▶ Problem description: Would you output the entries below only from the line containing "ATOM 11 C C" through the line containing "ATOM 21 C CA", exactly as they stand and with both ends included?

── Supplied entries

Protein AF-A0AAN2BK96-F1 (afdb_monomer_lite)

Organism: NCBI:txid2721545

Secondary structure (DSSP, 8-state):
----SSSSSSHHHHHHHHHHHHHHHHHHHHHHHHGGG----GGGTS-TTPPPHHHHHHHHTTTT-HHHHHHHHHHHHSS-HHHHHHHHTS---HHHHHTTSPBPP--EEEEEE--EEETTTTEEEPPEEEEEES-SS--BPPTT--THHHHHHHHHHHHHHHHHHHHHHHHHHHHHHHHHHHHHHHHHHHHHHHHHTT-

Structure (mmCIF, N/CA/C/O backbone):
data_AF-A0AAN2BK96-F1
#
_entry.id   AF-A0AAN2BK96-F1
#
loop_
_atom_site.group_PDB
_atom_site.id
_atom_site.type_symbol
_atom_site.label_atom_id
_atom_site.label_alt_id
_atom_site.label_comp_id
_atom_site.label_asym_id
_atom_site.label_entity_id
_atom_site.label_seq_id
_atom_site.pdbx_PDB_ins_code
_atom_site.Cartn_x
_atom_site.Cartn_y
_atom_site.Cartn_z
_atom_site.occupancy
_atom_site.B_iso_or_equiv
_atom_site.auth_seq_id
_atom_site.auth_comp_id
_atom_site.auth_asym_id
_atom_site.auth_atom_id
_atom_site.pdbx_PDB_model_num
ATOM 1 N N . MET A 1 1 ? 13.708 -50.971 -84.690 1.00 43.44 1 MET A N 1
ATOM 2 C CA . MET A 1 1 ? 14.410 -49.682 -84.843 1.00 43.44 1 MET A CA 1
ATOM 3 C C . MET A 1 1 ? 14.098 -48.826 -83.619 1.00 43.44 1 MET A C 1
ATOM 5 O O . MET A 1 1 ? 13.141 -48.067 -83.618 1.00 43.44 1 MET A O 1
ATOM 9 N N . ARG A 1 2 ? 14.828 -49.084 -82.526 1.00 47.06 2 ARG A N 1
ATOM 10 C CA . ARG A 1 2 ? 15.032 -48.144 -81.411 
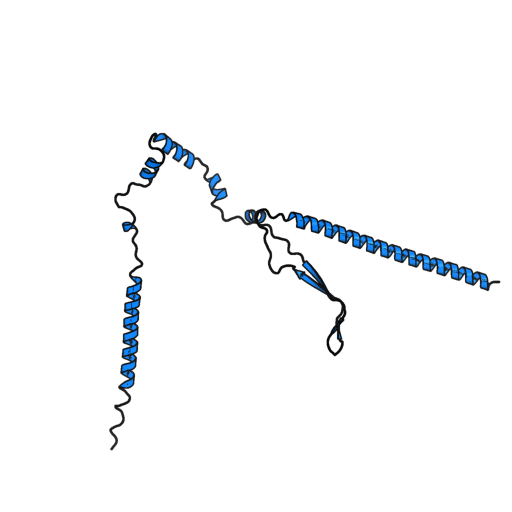1.00 47.06 2 ARG A CA 1
ATOM 11 C C . ARG A 1 2 ? 16.189 -47.246 -81.840 1.00 47.06 2 ARG A C 1
ATOM 13 O O . ARG A 1 2 ? 17.016 -47.746 -82.584 1.00 47.06 2 ARG A O 1
ATOM 20 N N . GLU A 1 3 ? 16.162 -45.978 -81.449 1.00 52.84 3 GLU A N 1
ATOM 21 C CA . GLU A 1 3 ? 17.241 -44.968 -81.482 1.00 52.84 3 GLU A CA 1
ATOM 22 C C . GLU A 1 3 ? 16.605 -43.634 -81.912 1.00 52.84 3 GLU A C 1
ATOM 24 O O . GLU A 1 3 ? 16.598 -43.323 -83.095 1.00 52.84 3 GLU A O 1
ATOM 29 N N . SER A 1 4 ? 15.988 -42.882 -80.990 1.00 56.66 4 SER A N 1
ATOM 30 C CA . SER A 1 4 ? 15.811 -41.411 -81.082 1.00 56.66 4 SER A CA 1
ATOM 31 C C . SER A 1 4 ? 14.843 -40.921 -79.998 1.00 56.66 4 SER A C 1
ATOM 33 O O . SER A 1 4 ? 13.775 -40.430 -80.313 1.00 56.66 4 SER A O 1
ATOM 35 N N . TRP A 1 5 ? 15.134 -41.099 -78.705 1.00 49.12 5 TRP A N 1
ATOM 36 C CA . TRP A 1 5 ? 14.369 -40.420 -77.636 1.00 49.12 5 TRP A CA 1
ATOM 37 C C . TRP A 1 5 ? 15.202 -40.383 -76.343 1.00 49.12 5 TRP A C 1
ATOM 39 O O . TRP A 1 5 ? 14.894 -41.037 -75.355 1.00 49.12 5 TRP A O 1
ATOM 49 N N . SER A 1 6 ? 16.348 -39.693 -76.352 1.00 54.09 6 SER A N 1
ATOM 50 C CA . SER A 1 6 ? 17.142 -39.465 -75.120 1.00 54.09 6 SER A CA 1
ATOM 51 C C . SER A 1 6 ? 17.941 -38.153 -75.088 1.00 54.09 6 SER A C 1
ATOM 53 O O . SER A 1 6 ? 18.587 -37.871 -74.088 1.00 54.09 6 SER A O 1
ATOM 55 N N . ILE A 1 7 ? 17.886 -37.305 -76.124 1.00 55.12 7 ILE A N 1
ATOM 56 C CA . ILE A 1 7 ? 18.774 -36.124 -76.216 1.00 55.12 7 ILE A CA 1
ATOM 57 C C . ILE A 1 7 ? 18.112 -34.829 -75.690 1.00 55.12 7 ILE A C 1
ATOM 59 O O . ILE A 1 7 ? 18.803 -33.893 -75.298 1.00 55.12 7 ILE A O 1
ATOM 63 N N . HIS A 1 8 ? 16.780 -34.766 -75.575 1.00 51.25 8 HIS A N 1
ATOM 64 C CA . HIS A 1 8 ? 16.084 -33.504 -75.273 1.00 51.25 8 HIS A CA 1
ATOM 65 C C . HIS A 1 8 ? 15.910 -33.150 -73.781 1.00 51.25 8 HIS A C 1
ATOM 67 O O . HIS A 1 8 ? 15.555 -32.013 -73.481 1.00 51.25 8 HIS A O 1
ATOM 73 N N . ILE A 1 9 ? 16.183 -34.055 -72.832 1.00 53.56 9 ILE A N 1
ATOM 74 C CA . ILE A 1 9 ? 15.918 -33.804 -71.395 1.00 53.56 9 ILE A CA 1
ATOM 75 C C . ILE A 1 9 ? 17.142 -33.236 -70.646 1.00 53.56 9 ILE A C 1
ATOM 77 O O . ILE A 1 9 ? 16.987 -32.513 -69.663 1.00 53.56 9 ILE A O 1
ATOM 81 N N . THR A 1 10 ? 18.366 -33.455 -71.133 1.00 49.84 10 THR A N 1
ATOM 82 C CA . THR A 1 10 ? 19.593 -33.096 -70.392 1.00 49.84 10 THR A CA 1
ATOM 83 C C . THR A 1 10 ? 19.991 -31.614 -70.516 1.00 49.84 10 THR A C 1
ATOM 85 O O . THR A 1 10 ? 20.664 -31.078 -69.638 1.00 49.84 10 THR A O 1
ATOM 88 N N . ILE A 1 11 ? 19.544 -30.896 -71.553 1.00 53.41 11 ILE A N 1
ATOM 89 C CA . ILE A 1 11 ? 19.986 -29.509 -71.823 1.00 53.41 11 ILE A CA 1
ATOM 90 C C . ILE A 1 11 ? 19.322 -28.486 -70.875 1.00 53.41 11 ILE A C 1
ATOM 92 O O . ILE A 1 11 ? 19.952 -27.509 -70.466 1.00 53.41 11 ILE A O 1
ATOM 96 N N . GLY A 1 12 ? 18.080 -28.726 -70.437 1.00 49.16 12 GLY A N 1
ATOM 97 C CA . GLY A 1 12 ? 17.324 -27.779 -69.601 1.00 49.16 12 GLY A CA 1
ATOM 98 C C . GLY A 1 12 ? 17.775 -27.680 -68.134 1.00 49.16 12 GLY A C 1
ATOM 99 O O . GLY A 1 12 ? 17.540 -26.656 -67.488 1.00 49.16 12 GLY A O 1
ATOM 100 N N . ALA A 1 13 ? 18.431 -28.715 -67.596 1.00 52.06 13 ALA A N 1
ATOM 101 C CA . ALA A 1 13 ? 18.867 -28.764 -66.195 1.00 52.06 13 ALA A CA 1
ATOM 102 C C . ALA A 1 13 ? 20.221 -28.069 -65.955 1.00 52.06 13 ALA A C 1
ATOM 104 O O . ALA A 1 13 ? 20.445 -27.498 -64.887 1.00 52.06 13 ALA A O 1
ATOM 105 N N . HIS A 1 14 ? 21.110 -28.049 -66.955 1.00 50.34 14 HIS A N 1
ATOM 106 C CA . HIS A 1 14 ? 22.412 -27.391 -66.833 1.00 50.34 14 HIS A CA 1
ATOM 107 C C . HIS A 1 14 ? 22.291 -25.859 -66.829 1.00 50.34 14 HIS A C 1
ATOM 109 O O . HIS A 1 14 ? 22.898 -25.213 -65.977 1.00 50.34 14 HIS A O 1
ATOM 115 N N . MET A 1 15 ? 21.447 -25.265 -67.682 1.00 53.28 15 MET A N 1
ATOM 116 C CA . MET A 1 15 ? 21.292 -23.801 -67.776 1.00 5
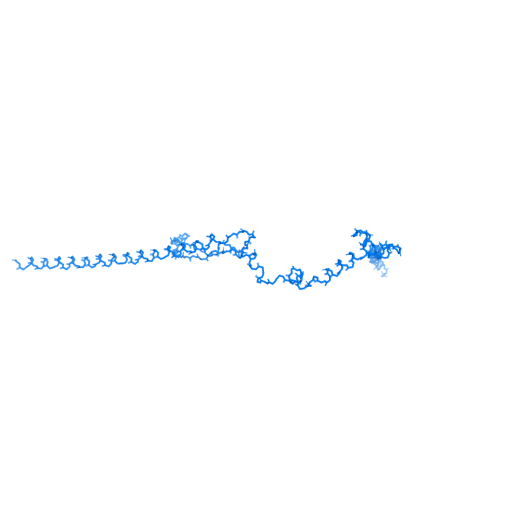3.28 15 MET A CA 1
ATOM 117 C C . MET A 1 15 ? 20.836 -23.128 -66.468 1.00 53.28 15 MET A C 1
ATOM 119 O O . MET A 1 15 ? 21.330 -22.055 -66.127 1.00 53.28 15 MET A O 1
ATOM 123 N N . LYS A 1 16 ? 19.941 -23.757 -65.695 1.00 55.50 16 LYS A N 1
ATOM 124 C CA . LYS A 1 16 ? 19.413 -23.175 -64.445 1.00 55.50 16 LYS A CA 1
ATOM 125 C C . LYS A 1 16 ? 20.465 -23.129 -63.331 1.00 55.50 16 LYS A C 1
ATOM 127 O O . LYS A 1 16 ? 20.542 -22.155 -62.587 1.00 55.50 16 LYS A O 1
ATOM 132 N N . ASN A 1 17 ? 21.329 -24.141 -63.271 1.00 59.97 17 ASN A N 1
ATOM 133 C CA . ASN A 1 17 ? 22.378 -24.241 -62.257 1.00 59.97 17 ASN A CA 1
ATOM 134 C C . ASN A 1 17 ? 23.526 -23.249 -62.500 1.00 59.97 17 ASN A C 1
ATOM 136 O O . ASN A 1 17 ? 24.124 -22.773 -61.536 1.00 59.97 17 ASN A O 1
ATOM 140 N N . TYR A 1 18 ? 23.822 -22.896 -63.757 1.00 65.69 18 TYR A N 1
ATOM 141 C CA . TYR A 1 18 ? 24.802 -21.847 -64.069 1.00 65.69 18 TYR A CA 1
ATOM 142 C C . TYR A 1 18 ? 24.275 -20.445 -63.753 1.00 65.69 18 TYR A C 1
ATOM 144 O O . TYR A 1 18 ? 25.032 -19.612 -63.262 1.00 65.69 18 TYR A O 1
ATOM 152 N N . TRP A 1 19 ? 22.977 -20.200 -63.951 1.00 66.06 19 TRP A N 1
ATOM 153 C CA . TRP A 1 19 ? 22.364 -18.900 -63.671 1.00 66.06 19 TRP A CA 1
ATOM 154 C C . TRP A 1 19 ? 22.292 -18.594 -62.163 1.00 66.06 19 TRP A C 1
ATOM 156 O O . TRP A 1 19 ? 22.614 -17.487 -61.735 1.00 66.06 19 TRP A O 1
ATOM 166 N N . ILE A 1 20 ? 21.993 -19.606 -61.339 1.00 73.44 20 ILE A N 1
ATOM 167 C CA . ILE A 1 20 ? 21.992 -19.486 -59.870 1.00 73.44 20 ILE A CA 1
ATOM 168 C C . ILE A 1 20 ? 23.418 -19.286 -59.328 1.00 73.44 20 ILE A C 1
ATOM 170 O O . ILE A 1 20 ? 23.643 -18.422 -58.481 1.00 73.44 20 ILE A O 1
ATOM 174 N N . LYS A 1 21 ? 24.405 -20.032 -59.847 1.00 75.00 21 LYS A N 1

────

▶ Answer to the exercise:
ATOM 11 C C . ARG A 1 2 ? 16.189 -47.246 -81.840 1.00 47.06 2 ARG A C 1
ATOM 13 O O . ARG A 1 2 ? 17.016 -47.746 -82.584 1.00 47.06 2 ARG A O 1
ATOM 20 N N . GLU A 1 3 ? 16.162 -45.978 -81.449 1.00 52.84 3 GLU A N 1
ATOM 21 C CA . GLU A 1 3 ? 17.241 -44.968 -81.482 1.00 52.84 3 GLU A CA 1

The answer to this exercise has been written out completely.